We verified historical events that have resulted in a loss of funds from decentralized banking protocols and would like to emphasize the following two major operational risk event types:

• Oracle manipulation flash loan attacks. In these attacks, malicious attackers use liquidity from flash loans to manipulate the price of an asset on pricing oracles used by a lending protocol. This enables the attacker to take out an under-collateralized loan on a protocol. Even though the collateral is lost, the lending protocol still loses money because of the under-collateralized nature of the loan.

  Based on historical events, flash loan attacks can steal up to 2.3% of the total value locked of the protocol.

• Smart Contract Bugs. In this instance, an individual with an in-depth understanding of smart contract logic can find and exploit a vulnerability in the protocol.
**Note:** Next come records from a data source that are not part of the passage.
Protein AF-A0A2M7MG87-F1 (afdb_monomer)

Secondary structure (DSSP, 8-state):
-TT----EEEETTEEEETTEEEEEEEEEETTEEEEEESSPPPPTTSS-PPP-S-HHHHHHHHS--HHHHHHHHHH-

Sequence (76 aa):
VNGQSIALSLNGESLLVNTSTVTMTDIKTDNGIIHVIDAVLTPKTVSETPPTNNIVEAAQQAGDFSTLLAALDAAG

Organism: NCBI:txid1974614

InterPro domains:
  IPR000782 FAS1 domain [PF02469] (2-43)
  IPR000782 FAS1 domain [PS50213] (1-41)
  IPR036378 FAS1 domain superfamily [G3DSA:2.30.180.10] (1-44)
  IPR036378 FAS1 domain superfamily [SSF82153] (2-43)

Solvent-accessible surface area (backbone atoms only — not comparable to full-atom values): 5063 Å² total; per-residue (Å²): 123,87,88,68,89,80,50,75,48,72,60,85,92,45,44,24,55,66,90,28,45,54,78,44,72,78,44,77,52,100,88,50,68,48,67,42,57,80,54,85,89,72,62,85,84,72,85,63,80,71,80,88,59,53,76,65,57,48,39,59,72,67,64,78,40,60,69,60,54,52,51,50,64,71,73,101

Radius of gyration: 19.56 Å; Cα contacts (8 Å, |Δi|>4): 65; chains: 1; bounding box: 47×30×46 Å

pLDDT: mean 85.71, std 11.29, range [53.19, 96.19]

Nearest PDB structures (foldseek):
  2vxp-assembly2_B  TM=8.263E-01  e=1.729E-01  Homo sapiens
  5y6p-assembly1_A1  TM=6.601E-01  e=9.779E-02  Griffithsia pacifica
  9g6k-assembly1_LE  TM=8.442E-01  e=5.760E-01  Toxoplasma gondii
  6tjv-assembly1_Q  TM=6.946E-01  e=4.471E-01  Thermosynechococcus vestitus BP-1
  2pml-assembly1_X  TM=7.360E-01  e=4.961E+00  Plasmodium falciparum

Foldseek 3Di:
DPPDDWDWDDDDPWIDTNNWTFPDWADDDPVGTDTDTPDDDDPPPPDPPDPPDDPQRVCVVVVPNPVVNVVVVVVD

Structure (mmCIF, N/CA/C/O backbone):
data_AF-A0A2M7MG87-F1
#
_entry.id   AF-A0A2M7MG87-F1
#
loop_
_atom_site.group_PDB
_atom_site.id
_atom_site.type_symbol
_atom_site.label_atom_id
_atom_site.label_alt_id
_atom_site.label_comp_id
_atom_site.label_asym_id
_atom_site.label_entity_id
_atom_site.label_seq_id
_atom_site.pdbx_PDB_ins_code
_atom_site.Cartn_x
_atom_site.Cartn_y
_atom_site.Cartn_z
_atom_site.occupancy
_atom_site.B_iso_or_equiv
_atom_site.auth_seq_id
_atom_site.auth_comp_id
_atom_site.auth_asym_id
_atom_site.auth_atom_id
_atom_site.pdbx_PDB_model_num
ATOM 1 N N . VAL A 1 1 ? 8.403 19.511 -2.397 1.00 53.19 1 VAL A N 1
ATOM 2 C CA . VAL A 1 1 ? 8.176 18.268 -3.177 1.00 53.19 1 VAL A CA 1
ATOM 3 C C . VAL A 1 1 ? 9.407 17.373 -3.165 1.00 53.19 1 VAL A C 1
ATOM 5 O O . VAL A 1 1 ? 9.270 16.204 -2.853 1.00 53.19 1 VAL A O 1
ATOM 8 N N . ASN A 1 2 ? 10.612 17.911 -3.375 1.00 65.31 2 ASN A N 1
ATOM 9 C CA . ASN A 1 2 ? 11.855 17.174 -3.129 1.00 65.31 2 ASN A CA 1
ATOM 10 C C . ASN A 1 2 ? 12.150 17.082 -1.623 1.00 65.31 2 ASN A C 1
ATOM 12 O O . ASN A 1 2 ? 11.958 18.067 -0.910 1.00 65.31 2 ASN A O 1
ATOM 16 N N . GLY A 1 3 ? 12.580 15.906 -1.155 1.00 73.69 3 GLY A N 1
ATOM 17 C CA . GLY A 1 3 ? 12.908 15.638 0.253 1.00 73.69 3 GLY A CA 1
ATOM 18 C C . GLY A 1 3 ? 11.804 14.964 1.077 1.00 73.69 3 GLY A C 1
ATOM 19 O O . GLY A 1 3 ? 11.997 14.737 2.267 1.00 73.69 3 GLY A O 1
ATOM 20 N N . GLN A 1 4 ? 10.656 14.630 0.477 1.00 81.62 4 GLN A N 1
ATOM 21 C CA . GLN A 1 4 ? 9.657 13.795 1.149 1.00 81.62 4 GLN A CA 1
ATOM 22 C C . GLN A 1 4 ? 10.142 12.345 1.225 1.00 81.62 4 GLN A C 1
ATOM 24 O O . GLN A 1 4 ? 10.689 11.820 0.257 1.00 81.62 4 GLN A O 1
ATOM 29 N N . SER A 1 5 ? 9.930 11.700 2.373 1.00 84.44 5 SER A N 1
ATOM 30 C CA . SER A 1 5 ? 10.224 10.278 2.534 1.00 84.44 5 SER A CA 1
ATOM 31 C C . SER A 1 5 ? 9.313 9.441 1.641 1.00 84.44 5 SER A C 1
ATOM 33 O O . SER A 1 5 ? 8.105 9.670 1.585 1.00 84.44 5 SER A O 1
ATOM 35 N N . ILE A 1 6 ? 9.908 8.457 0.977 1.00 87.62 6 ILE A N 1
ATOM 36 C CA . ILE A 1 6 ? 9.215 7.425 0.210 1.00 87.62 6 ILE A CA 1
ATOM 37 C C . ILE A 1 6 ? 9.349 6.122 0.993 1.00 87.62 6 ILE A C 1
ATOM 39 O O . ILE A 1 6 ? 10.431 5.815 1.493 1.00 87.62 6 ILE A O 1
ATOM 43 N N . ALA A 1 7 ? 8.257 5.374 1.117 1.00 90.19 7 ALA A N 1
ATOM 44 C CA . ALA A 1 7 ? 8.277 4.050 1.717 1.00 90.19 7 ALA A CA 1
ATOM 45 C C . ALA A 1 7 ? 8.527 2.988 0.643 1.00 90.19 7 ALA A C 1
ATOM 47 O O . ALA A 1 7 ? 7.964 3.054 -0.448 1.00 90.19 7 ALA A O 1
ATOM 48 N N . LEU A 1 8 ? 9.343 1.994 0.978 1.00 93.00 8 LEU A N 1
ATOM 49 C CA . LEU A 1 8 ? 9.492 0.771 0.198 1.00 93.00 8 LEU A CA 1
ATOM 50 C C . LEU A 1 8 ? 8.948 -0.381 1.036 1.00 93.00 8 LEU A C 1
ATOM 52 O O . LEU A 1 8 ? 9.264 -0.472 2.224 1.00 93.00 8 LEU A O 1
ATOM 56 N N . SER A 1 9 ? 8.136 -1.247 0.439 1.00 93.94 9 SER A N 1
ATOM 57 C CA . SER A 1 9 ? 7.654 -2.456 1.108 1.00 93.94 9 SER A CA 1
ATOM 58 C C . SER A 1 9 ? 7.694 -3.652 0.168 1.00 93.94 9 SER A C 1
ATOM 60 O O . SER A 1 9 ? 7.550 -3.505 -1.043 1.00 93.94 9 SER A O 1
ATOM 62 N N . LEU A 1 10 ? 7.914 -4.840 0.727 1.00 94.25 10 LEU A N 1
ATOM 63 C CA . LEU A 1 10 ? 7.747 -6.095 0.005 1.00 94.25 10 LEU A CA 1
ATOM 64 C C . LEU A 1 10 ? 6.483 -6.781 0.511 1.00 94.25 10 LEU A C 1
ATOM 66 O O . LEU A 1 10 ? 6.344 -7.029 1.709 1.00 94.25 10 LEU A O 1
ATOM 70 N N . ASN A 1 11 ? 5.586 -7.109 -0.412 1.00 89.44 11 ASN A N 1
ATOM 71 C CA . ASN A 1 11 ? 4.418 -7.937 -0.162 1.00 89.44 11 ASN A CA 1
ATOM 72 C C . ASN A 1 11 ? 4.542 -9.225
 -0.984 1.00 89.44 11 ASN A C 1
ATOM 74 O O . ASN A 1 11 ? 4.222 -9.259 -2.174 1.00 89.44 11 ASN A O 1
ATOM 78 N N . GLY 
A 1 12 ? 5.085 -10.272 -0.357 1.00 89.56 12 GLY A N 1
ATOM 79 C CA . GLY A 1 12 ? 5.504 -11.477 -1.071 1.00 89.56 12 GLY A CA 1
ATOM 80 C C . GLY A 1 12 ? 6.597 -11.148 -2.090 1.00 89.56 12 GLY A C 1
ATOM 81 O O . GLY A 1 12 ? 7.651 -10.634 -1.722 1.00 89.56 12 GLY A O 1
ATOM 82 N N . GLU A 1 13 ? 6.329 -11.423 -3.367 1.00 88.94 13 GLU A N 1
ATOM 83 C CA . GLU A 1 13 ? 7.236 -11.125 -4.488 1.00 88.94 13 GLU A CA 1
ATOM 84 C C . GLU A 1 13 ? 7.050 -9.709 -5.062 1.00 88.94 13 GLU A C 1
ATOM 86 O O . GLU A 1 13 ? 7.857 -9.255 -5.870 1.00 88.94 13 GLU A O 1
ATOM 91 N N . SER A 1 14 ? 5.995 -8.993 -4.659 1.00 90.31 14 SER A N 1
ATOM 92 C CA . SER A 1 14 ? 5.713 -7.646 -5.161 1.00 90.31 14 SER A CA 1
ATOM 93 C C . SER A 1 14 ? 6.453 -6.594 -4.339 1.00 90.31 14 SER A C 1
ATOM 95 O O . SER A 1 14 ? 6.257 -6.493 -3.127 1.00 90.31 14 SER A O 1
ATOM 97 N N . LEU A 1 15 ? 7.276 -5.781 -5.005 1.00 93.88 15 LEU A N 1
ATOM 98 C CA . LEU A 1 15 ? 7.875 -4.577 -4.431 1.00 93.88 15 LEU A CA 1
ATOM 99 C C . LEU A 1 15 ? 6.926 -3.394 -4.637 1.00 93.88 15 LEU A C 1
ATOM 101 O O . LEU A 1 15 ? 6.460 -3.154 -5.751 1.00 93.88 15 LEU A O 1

  Based on historical events, Smart Contract bug exploits can steal up to 4% of the total value locked of the platform

The potential risk of these events as of 13 October 2021 is shown below (Table 5 and Table 6).

Table 5 - Major Operational Risk Event Types for AAVE Protocol

Table 6 - Major Operational Risk Event Types for Compound Protocol

The risk can be mitigated by diversification of the market data sources and collateral base. In both cases, Aave is perceived to be better positioned due to having access to having more resources to build a mitigation strategy.

Under normal market conditions, operational risk events can cause losses of up to 12% of the annual profit. For Aave this is $6.9M, and for Compound it is $3.7M.

Summary

All Crypto projects are subject to industry-specific operational risks. Flash Loan attacks and Smart Contract bug exploits are common examples. In both instances, Aave is better situated to respond than Compound due to a proportionately higher amount of assets available to respond compared to funds at risk.